Does Bing have a supplemental index?

So is this because the Bing boffins are still tweaking their algorithm, or is it maybe because they still haven’t finished a full round of indexing. Or could it perhaps be another reason?

This is the sort of behaviour we might expect from Google’s supplemental index when a page that has borderline PageRank drops from the main index to the supplemental index – though with Google you would expect the secondary ranking page to have at least some mention of the product being searched for!

Could it be that Microsoft have ambitions to index the same sort of volumes of data that Google aim at and are running into the same problems of having to exclude some pages from their main index in order to speed up search times? Now this is pure speculation on my part but if it’s true then what signals are they using to decide which pages are main index material and which are relegated to whatever their equivalent of the supplemental index is (assuming they don’t just tip them out of consideration altogether)? Does Bing have something like PageRank or is there some other indictaor that they use?

The reason this might be important is that I’ve seen a number of articles (admittedly American) suggesting that we should all start optimising our sites for Bing. Now aside from the fact that we should optimise primarily for users, not search engines, how would we go about this? If they do have a means of separating out the pages they take notice of we’d need to have a good idea of what it was before we could be sure that the sort of scenario I’ve mentioned above can be avoided. We know very little about the Bing algorithm and we don’t know yet how Yahoo will use their results when they start displaying them. In the UK it probably isn’t that important right now but if something were to cause a swing away from Google then it could get to be. And in the US it could affect 20% of the market.

Webmaster Tools – new feature lets you exclude parameters

Last night while going over some clients’ accounts in Google Analytics and Webmaster Tools I noticed a new feature which hadn’t been there a few days ago.
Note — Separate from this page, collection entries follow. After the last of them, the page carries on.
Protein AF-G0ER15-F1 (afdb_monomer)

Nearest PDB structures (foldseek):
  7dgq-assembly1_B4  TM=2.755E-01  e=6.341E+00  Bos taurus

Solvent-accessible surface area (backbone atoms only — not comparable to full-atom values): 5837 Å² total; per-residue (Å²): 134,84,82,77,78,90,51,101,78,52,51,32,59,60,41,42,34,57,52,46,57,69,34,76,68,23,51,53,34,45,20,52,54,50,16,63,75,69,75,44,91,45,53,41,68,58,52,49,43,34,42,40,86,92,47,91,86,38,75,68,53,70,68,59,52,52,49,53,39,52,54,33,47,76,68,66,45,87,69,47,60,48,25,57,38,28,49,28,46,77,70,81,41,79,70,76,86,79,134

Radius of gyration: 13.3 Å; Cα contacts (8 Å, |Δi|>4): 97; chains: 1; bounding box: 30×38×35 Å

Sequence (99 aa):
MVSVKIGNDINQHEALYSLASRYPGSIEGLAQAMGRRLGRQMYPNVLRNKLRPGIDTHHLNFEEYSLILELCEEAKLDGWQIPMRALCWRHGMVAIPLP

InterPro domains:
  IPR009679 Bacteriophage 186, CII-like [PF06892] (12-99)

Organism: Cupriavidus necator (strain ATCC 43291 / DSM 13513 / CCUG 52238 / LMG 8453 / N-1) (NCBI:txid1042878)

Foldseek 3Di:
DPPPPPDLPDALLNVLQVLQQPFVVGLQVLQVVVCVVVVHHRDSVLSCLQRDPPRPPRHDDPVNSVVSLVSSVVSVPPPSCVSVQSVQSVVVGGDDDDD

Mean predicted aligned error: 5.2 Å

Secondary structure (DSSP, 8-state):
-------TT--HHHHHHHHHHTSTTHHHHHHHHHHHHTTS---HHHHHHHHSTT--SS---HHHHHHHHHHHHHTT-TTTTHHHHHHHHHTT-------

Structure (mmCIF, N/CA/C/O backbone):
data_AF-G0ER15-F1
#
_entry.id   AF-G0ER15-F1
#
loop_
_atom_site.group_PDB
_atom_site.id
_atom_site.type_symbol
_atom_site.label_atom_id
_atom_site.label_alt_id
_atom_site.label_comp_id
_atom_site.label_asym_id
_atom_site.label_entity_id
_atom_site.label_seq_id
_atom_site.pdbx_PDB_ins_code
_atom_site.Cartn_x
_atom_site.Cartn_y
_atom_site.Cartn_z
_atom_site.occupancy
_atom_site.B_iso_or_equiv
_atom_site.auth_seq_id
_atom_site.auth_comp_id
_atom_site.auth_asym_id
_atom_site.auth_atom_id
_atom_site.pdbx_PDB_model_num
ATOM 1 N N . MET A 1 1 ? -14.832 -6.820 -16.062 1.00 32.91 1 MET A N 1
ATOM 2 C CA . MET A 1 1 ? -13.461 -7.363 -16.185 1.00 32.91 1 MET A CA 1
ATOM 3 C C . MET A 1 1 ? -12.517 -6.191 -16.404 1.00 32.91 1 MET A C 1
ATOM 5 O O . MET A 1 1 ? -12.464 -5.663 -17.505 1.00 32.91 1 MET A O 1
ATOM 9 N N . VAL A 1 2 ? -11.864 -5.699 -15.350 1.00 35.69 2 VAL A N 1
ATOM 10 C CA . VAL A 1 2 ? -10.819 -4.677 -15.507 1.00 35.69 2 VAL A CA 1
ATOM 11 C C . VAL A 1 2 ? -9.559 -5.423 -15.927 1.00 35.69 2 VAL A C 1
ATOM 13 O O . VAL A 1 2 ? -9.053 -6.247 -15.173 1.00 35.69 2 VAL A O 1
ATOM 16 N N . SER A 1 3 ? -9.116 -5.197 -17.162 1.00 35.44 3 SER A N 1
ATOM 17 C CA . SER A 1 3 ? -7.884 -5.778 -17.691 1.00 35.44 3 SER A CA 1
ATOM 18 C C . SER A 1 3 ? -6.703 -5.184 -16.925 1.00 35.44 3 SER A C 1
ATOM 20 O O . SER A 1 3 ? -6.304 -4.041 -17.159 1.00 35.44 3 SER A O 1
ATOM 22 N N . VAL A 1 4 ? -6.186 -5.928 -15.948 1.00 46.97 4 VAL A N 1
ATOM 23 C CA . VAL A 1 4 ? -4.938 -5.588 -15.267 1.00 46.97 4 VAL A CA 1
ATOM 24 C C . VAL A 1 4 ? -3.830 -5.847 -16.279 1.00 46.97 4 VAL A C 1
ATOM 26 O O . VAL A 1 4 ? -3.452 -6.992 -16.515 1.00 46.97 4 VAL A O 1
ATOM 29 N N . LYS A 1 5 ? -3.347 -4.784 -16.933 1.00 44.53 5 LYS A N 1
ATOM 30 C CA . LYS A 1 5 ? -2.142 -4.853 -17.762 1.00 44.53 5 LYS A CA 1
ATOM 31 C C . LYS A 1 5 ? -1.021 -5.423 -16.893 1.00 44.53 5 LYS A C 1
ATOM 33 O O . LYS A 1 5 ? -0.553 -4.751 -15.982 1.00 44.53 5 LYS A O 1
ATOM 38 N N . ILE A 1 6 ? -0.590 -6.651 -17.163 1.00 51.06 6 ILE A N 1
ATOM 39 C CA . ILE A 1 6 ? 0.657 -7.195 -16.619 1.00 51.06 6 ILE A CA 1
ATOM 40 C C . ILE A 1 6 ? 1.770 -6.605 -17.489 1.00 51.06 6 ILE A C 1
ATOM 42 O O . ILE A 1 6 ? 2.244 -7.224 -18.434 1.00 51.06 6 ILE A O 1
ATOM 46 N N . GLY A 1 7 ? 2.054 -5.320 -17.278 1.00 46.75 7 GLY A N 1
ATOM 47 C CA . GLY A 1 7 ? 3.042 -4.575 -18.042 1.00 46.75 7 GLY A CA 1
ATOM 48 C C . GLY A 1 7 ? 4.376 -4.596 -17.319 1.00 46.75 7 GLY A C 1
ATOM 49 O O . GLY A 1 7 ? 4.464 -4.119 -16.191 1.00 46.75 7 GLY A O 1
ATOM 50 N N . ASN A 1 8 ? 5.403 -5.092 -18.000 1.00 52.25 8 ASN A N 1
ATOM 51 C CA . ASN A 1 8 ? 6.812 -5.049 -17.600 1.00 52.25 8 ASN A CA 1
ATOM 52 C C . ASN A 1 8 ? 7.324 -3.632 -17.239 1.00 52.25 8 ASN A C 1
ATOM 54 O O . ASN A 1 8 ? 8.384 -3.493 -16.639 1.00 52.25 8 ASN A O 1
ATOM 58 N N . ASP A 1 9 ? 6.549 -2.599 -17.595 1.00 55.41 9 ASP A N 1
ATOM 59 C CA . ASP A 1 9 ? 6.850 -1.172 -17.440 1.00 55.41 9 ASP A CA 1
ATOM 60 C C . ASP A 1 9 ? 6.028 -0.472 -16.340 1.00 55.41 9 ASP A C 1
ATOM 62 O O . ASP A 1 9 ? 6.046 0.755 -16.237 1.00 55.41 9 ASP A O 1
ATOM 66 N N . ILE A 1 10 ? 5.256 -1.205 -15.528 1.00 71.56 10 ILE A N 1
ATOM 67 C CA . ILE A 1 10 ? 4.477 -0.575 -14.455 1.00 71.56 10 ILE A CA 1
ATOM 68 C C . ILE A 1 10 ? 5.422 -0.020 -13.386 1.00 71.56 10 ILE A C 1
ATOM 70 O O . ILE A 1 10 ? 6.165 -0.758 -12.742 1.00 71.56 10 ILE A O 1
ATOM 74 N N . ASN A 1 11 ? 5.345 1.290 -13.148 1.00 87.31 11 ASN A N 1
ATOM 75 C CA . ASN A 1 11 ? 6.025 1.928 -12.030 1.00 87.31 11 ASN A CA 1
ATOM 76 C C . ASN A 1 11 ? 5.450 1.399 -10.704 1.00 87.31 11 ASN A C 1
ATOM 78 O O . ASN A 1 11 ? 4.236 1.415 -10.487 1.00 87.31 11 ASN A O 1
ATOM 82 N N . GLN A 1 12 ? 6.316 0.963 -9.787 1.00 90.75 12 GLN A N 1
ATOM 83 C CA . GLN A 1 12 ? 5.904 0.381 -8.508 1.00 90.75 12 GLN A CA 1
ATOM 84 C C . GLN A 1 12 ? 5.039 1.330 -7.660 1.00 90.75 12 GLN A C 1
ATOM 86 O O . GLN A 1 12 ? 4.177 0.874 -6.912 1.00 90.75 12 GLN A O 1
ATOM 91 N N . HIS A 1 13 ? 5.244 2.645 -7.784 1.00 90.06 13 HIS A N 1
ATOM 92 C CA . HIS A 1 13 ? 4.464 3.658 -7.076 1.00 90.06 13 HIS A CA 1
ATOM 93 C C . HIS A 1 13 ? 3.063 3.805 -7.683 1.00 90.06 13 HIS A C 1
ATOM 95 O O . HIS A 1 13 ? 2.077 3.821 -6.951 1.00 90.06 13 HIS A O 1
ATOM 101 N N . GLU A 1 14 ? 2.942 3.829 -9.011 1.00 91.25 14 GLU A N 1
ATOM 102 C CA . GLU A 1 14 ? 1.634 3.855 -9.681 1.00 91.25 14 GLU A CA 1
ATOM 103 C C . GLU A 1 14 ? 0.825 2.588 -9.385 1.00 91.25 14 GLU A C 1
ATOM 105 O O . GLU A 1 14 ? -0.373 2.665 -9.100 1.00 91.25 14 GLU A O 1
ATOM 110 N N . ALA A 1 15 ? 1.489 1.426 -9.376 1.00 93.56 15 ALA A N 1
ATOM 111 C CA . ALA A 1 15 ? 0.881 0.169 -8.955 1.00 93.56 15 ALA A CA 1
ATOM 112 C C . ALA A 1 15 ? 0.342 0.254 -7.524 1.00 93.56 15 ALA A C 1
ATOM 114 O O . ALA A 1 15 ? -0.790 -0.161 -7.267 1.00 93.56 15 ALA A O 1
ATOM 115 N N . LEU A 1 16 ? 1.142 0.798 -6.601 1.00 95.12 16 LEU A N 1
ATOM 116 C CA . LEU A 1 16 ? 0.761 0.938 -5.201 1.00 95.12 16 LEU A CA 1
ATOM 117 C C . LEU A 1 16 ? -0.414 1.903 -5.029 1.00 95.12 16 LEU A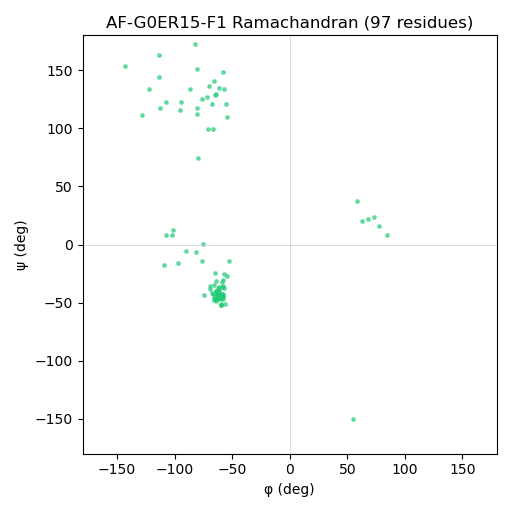 C 1
ATOM 119 O O . LEU A 1 16 ? -1.361 1.577 -4.319 1.00 95.12 16 LEU A O 1
ATOM 123 N N . TYR A 1 17 ? -0.395 3.054 -5.707 1.00 93.94 17 TYR A N 1
ATOM 124 C CA . TYR A 1 17 ? -1.503 4.011 -5.686 1.00 93.94 17 TYR A CA 1
ATOM 125 C C . TYR A 1 17 ? -2.801 3.378 -6.199 1.00 93.94 17 TYR A C 1
ATOM 127 O O . TYR A 1 17 ? -3.848 3.472 -5.554 1.00 93.94 17 TYR A O 1
ATOM 135 N N . SER A 1 18 ? -2.725 2.677 -7.333 1.00 93.88 18 SER A N 1
ATOM 136 C CA . SER A 1 18 ? -3.863 1.966 -7.919 1.00 93.88 18 SER A CA 1
ATOM 137 C C . SER A 1 18 ? -4.413 0.896 -6.971 1.00 93.88 18 SER A C 1
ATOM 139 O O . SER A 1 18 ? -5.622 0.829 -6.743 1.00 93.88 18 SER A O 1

Under Site configuration / Settings there is now a section called Parameter Handling where you can set whether or not Google should ignore any of the parameters that are contained in your URL strings.

Please be very careful with these unless you’re absolutely certain you know what you’re doing. While the tool may well be useful to avoid pages appearing under multiple URLs, a mistake here could easily drop pages from their index that you want in there. There’s a description of the new tool from ex-Google employee Vanessa Fox published on the Search Engine Land site yesterday. Recommended reading. I’ll add any other discussions I see on it that look useful.